WORKING DATA:
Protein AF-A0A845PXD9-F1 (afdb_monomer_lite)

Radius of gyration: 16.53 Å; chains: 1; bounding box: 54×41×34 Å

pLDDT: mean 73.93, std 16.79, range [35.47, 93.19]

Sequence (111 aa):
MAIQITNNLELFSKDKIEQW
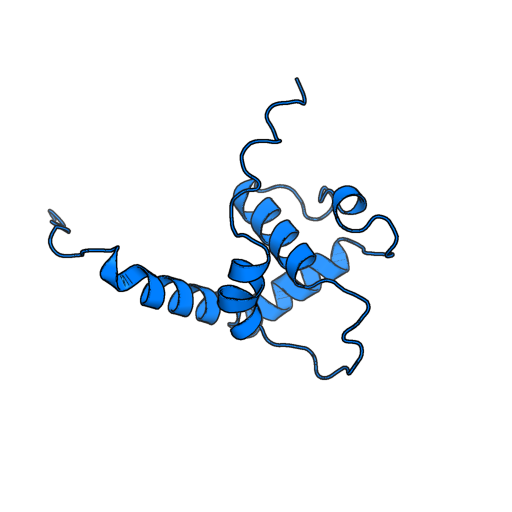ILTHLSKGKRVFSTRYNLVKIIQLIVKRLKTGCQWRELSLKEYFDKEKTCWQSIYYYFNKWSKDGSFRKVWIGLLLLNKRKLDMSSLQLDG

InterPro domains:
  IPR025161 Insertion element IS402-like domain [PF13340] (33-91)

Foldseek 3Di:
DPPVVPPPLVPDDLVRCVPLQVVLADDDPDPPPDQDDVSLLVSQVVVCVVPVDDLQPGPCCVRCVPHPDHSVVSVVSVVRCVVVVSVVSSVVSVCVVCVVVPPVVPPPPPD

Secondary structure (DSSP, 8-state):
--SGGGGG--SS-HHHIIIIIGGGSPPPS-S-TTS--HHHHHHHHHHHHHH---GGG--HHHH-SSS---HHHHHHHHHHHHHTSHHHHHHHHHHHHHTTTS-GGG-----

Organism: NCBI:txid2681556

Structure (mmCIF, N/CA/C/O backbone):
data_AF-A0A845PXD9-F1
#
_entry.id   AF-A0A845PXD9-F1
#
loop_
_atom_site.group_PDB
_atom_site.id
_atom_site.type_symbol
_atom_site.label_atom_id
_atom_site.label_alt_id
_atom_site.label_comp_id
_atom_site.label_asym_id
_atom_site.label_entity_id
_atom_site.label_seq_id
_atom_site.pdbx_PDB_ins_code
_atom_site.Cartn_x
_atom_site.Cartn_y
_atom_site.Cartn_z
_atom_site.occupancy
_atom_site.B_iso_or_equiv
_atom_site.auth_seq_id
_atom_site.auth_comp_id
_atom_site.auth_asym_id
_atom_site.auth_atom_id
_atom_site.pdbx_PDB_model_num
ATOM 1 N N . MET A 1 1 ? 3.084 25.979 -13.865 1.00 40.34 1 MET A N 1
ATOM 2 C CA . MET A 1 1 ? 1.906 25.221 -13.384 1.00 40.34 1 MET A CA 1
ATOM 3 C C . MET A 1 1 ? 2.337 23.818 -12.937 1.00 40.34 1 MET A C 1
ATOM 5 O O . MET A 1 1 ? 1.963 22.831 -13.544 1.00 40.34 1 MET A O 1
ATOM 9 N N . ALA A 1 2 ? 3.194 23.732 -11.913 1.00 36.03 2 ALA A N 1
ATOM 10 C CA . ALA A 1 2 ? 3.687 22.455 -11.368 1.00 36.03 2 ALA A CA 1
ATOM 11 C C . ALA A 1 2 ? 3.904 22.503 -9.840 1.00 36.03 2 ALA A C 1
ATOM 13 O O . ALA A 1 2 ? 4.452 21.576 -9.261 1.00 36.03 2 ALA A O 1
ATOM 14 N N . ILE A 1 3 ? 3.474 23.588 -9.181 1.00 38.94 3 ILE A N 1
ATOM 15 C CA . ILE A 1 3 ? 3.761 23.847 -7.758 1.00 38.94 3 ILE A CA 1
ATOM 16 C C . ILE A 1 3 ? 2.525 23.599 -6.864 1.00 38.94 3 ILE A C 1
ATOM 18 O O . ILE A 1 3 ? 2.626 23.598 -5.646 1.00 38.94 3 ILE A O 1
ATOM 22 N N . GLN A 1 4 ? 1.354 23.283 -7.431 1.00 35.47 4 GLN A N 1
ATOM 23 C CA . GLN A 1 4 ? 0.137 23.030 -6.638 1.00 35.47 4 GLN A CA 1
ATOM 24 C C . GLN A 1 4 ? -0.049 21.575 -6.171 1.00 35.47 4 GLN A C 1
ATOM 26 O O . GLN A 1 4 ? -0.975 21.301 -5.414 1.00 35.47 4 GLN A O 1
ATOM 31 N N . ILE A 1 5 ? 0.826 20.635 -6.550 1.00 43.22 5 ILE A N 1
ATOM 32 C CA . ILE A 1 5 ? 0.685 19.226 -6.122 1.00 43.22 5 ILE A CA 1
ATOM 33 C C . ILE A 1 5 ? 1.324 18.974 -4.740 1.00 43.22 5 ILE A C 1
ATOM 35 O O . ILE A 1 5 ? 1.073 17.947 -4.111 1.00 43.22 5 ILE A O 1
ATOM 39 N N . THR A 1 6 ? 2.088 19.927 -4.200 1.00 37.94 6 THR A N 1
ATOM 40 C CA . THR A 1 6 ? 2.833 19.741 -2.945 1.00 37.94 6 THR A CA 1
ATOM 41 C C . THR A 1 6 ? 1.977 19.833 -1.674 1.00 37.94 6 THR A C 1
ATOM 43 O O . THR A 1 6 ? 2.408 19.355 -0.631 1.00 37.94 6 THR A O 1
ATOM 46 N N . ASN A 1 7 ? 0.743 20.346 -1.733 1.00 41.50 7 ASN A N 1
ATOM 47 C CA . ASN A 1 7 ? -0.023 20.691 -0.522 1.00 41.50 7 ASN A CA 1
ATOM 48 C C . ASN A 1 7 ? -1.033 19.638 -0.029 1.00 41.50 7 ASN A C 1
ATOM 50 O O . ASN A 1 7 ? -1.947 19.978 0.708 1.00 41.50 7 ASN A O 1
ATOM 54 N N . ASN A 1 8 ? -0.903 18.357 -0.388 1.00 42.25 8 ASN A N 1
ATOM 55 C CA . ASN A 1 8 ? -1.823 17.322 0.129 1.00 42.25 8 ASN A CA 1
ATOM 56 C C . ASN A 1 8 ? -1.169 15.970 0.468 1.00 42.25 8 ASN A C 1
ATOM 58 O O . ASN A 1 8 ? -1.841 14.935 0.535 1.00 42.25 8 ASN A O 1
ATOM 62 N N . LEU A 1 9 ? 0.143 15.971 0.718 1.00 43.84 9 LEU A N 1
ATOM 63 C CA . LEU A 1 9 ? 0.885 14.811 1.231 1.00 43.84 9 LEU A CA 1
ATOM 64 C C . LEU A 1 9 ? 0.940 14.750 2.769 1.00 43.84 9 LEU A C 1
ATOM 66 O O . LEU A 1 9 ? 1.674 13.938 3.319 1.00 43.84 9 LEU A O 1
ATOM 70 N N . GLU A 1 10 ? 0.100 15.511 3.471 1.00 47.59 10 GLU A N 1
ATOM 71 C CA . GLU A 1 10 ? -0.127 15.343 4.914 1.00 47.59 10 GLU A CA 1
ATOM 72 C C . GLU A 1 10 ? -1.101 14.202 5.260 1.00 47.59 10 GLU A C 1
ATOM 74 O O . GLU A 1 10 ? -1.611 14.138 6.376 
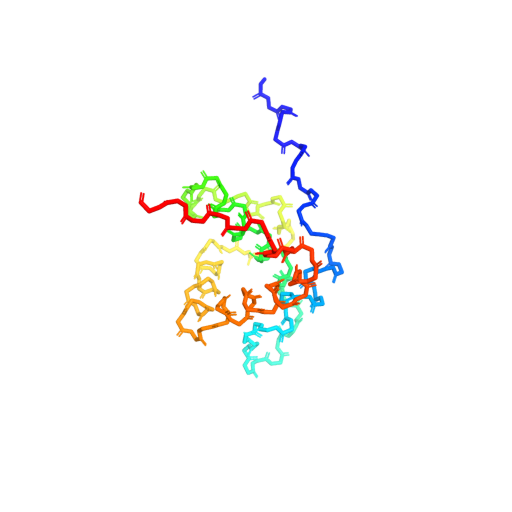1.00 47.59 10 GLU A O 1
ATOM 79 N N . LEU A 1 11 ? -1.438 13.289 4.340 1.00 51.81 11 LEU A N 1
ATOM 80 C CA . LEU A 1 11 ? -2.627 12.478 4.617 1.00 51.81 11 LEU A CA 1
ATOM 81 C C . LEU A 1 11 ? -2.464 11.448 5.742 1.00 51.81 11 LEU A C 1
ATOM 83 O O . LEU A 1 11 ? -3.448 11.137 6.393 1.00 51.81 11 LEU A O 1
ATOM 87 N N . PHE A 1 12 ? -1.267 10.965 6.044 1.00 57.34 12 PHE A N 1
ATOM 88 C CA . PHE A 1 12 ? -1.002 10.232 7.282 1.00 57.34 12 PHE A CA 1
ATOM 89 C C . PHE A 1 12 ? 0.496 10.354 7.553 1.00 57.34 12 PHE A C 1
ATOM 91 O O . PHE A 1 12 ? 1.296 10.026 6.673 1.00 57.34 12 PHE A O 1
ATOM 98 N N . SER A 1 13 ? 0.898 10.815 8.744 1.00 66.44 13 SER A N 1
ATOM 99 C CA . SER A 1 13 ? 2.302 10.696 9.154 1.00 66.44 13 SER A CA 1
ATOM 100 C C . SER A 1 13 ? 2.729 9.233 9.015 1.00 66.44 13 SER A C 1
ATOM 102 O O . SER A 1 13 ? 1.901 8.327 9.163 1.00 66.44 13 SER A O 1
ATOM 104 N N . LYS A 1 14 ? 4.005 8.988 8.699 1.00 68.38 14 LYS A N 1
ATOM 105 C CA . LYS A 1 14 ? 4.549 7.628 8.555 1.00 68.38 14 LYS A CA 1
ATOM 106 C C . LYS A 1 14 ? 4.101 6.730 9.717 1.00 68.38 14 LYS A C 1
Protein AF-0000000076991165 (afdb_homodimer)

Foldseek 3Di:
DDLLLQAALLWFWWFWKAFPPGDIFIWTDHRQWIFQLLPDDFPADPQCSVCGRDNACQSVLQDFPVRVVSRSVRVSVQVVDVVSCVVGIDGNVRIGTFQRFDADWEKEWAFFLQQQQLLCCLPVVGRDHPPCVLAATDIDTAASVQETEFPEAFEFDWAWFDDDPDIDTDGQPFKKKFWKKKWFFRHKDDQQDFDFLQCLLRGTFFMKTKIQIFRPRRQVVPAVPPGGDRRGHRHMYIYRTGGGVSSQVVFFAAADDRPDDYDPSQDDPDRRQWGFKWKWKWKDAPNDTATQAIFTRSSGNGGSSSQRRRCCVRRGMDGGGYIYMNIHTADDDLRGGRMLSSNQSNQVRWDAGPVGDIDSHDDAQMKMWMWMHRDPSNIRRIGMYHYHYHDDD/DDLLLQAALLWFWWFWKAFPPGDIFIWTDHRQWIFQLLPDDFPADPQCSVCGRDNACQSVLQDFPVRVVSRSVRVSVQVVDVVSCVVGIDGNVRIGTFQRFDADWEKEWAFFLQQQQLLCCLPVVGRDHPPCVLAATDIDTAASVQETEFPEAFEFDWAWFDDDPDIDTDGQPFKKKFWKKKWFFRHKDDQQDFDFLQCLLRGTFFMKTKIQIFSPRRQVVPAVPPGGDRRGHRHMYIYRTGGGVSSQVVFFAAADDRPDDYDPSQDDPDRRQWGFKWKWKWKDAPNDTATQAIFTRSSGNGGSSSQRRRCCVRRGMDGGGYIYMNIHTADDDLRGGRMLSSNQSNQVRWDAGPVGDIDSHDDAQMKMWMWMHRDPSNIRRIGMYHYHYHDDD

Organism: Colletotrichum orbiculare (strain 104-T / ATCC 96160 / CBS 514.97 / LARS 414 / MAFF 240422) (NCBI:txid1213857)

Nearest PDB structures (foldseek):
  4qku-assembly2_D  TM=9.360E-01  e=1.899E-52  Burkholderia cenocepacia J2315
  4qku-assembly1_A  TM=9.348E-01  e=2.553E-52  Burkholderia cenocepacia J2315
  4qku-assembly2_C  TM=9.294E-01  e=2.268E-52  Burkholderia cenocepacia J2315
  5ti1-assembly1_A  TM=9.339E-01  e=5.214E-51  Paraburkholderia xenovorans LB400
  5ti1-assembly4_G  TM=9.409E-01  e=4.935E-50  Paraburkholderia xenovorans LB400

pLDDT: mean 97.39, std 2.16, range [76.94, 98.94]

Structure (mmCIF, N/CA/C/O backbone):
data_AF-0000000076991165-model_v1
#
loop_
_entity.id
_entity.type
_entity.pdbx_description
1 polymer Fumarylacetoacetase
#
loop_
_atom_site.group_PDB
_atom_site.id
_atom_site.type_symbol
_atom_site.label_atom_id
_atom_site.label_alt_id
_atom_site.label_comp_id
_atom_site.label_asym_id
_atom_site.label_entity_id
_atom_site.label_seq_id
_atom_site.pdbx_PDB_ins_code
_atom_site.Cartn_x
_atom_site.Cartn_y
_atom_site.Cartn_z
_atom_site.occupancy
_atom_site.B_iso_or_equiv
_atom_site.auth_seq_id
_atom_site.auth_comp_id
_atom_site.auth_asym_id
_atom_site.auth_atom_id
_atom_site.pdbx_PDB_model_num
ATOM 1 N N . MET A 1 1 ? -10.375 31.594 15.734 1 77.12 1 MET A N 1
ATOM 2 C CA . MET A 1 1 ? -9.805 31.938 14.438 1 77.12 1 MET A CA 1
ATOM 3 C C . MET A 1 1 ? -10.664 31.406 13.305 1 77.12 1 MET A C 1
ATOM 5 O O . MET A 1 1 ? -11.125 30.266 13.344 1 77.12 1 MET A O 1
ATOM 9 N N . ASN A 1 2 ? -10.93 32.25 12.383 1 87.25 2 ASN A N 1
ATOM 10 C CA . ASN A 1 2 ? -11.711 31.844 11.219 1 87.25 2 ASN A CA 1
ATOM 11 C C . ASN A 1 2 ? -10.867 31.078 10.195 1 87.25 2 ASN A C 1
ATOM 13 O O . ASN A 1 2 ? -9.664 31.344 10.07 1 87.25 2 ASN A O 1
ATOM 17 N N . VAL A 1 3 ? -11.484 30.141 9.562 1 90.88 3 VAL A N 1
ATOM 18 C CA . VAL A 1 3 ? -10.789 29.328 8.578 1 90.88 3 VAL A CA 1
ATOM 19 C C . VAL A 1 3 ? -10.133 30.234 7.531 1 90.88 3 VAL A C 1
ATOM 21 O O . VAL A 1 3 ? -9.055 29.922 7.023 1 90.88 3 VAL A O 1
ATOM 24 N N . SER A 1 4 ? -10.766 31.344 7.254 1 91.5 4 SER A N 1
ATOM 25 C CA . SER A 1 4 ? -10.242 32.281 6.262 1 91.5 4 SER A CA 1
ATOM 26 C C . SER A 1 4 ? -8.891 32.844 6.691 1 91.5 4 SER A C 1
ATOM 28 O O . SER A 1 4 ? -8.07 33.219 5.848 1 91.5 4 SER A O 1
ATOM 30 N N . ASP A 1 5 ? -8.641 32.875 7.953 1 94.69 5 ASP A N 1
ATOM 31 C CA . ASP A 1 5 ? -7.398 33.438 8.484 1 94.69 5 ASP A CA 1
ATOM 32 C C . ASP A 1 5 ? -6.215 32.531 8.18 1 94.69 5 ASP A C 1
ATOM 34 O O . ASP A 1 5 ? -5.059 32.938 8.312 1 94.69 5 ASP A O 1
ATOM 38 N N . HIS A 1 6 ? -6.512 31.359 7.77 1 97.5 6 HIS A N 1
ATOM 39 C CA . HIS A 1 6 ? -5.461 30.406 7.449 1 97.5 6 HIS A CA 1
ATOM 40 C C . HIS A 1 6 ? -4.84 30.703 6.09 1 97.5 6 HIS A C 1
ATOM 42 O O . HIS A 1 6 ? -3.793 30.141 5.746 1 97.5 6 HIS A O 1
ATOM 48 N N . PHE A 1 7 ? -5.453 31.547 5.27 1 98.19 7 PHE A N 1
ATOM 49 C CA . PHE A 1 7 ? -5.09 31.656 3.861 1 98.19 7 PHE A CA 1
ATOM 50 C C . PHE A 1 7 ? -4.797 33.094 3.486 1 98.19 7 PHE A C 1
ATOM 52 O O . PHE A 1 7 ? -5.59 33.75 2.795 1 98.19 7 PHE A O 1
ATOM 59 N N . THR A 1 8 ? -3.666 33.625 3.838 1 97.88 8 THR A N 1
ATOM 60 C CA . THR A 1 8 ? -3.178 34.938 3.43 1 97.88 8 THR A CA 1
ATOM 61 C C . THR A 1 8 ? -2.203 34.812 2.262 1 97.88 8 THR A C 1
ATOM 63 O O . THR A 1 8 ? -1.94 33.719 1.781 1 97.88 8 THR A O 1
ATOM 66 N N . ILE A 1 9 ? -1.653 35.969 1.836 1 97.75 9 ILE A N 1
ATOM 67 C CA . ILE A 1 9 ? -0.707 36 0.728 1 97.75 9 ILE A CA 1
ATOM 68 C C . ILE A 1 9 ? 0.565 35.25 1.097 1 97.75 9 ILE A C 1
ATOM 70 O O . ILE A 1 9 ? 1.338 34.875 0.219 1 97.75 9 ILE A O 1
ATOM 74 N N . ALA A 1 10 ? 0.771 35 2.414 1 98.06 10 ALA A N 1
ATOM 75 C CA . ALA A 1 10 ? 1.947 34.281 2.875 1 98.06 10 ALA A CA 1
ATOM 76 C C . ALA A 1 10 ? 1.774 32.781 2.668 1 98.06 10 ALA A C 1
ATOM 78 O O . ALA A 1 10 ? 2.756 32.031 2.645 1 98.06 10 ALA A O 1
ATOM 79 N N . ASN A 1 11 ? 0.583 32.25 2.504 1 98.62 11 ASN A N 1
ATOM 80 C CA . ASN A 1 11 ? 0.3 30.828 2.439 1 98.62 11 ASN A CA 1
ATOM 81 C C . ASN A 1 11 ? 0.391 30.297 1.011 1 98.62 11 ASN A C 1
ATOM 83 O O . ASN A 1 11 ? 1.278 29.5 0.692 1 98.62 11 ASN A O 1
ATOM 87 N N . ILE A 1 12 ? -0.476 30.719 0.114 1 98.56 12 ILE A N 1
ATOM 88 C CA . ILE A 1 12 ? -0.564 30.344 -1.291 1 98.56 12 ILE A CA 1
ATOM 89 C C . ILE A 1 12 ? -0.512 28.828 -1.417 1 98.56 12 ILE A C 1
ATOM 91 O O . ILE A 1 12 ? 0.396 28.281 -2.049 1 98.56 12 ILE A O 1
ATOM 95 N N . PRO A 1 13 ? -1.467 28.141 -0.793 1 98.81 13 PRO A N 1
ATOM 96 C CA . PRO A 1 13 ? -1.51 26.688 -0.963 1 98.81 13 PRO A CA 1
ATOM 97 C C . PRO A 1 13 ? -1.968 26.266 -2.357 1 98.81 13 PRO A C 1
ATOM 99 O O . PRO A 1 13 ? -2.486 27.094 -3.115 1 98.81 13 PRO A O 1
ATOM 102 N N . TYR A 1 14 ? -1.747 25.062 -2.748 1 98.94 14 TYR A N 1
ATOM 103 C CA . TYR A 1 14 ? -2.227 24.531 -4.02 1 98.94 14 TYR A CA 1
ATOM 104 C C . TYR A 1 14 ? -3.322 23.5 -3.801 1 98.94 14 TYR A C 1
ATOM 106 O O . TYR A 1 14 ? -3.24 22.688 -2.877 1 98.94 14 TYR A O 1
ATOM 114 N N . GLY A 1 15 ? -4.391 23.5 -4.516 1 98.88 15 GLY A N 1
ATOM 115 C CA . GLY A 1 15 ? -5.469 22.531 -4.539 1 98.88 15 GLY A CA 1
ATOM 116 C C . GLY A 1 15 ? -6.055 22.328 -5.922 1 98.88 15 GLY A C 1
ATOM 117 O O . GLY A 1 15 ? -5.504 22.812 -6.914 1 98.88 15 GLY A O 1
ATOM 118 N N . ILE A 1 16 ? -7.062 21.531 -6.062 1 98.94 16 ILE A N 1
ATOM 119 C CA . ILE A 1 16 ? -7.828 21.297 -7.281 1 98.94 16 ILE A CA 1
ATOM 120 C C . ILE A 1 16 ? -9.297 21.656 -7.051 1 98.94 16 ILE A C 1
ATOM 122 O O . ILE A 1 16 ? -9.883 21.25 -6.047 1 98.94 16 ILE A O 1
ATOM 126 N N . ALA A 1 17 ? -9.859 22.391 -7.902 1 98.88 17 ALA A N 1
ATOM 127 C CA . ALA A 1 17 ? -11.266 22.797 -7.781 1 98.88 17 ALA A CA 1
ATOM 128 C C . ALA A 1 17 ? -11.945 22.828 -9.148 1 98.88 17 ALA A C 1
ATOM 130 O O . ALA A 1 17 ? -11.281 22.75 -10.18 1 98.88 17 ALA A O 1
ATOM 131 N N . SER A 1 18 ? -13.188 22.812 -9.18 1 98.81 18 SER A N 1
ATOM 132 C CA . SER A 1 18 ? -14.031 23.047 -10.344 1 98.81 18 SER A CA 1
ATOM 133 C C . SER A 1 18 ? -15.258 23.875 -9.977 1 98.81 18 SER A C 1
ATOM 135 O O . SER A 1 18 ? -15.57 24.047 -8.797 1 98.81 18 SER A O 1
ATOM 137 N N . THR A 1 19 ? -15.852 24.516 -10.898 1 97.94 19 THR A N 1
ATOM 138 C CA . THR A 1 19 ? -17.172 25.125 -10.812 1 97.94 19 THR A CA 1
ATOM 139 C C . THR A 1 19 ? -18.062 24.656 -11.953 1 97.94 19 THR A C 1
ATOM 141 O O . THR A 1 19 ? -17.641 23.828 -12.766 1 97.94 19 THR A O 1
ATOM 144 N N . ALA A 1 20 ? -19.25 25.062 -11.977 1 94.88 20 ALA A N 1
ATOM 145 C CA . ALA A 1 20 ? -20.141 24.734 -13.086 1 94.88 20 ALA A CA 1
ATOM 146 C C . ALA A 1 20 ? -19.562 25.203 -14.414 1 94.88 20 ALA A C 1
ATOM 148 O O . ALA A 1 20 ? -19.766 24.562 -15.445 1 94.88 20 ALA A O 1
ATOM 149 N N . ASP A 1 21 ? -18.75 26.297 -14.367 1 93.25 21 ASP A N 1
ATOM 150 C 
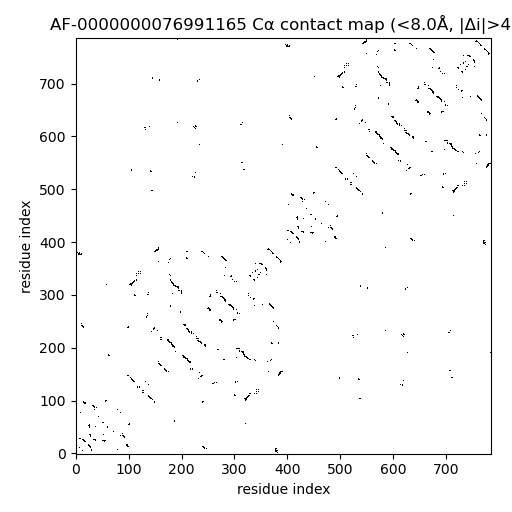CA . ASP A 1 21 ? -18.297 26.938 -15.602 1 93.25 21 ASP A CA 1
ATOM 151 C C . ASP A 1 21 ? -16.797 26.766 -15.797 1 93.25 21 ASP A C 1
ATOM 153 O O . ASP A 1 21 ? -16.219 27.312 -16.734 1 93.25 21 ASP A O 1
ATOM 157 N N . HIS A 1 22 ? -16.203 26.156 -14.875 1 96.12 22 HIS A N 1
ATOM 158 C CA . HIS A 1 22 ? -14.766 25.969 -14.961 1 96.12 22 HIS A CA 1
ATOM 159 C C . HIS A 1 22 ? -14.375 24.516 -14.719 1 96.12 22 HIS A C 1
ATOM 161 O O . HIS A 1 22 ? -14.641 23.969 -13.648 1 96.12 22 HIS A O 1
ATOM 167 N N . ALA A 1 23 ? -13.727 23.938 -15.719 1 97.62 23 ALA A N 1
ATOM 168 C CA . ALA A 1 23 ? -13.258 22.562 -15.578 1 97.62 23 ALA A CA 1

WHAT IS BEING ASKED: Copy out exactly, with no pictures, the lines of the data from the first one through the line bearing "ATOM 2 C CA . MET A 1 1 ? 1.906".

WRITTEN RESPONSE:
Protein AF-A0A845PXD9-F1 (afdb_monomer_lite)

Radius of gyration: 16.53 Å; chains: 1; bounding box: 54×41×34 Å

pLDDT: mean 73.93, std 16.79, range [35.47, 93.19]

Sequence (111 aa):
MAIQITNNLELFSKDKIEQW
ILTHLSKGKRVFSTRYNLVKIIQLIVKRLKTGCQWRELSLKEYFDKEKTCWQSIYYYFNKWSKDGSFRKVWIGLLLLNKRKLDMSSLQLDG

InterPro domains:
  IPR025161 Insertion element IS402-like domain [PF13340] (33-91)

Foldseek 3Di:
DPPVVPPPLVPDDLVRCVPLQVVLADDDPDPPPDQDDVSLLVSQVVVCVVPVDDLQPGPCCVRCVPHPDHSVVSVVSVVRCVVVVSVVSSVVSVCVVCVVVPPVVPPPPPD

Secondary structure (DSSP, 8-state):
--SGGGGG--SS-HHHIIIIIGGGSPPPS-S-TTS--HHHHHHHHHHHHHH---GGG--HHHH-SSS---HHHHHHHHHHHHHTSHHHHHHHHHHHHHTTTS-GGG-----

Organism: NCBI:txid2681556

Structure (mmCIF, N/CA/C/O backbone):
data_AF-A0A845PXD9-F1
#
_entry.id   AF-A0A845PXD9-F1
#
loop_
_atom_site.group_PDB
_atom_site.id
_atom_site.type_symbol
_atom_site.label_atom_id
_atom_site.label_alt_id
_atom_site.label_comp_id
_atom_site.label_asym_id
_atom_site.label_entity_id
_atom_site.label_seq_id
_atom_site.pdbx_PDB_ins_code
_atom_site.Cartn_x
_atom_site.Cartn_y
_atom_site.Cartn_z
_atom_site.occupancy
_atom_site.B_iso_or_equiv
_atom_site.auth_seq_id
_atom_site.auth_comp_id
_atom_site.auth_asym_id
_atom_site.auth_atom_id
_atom_site.pdbx_PDB_model_num
ATOM 1 N N . MET A 1 1 ? 3.084 25.979 -13.865 1.00 40.34 1 MET A N 1
ATOM 2 C CA . MET A 1 1 ? 1.906 25.221 -13.384 1.00 40.34 1 MET A CA 1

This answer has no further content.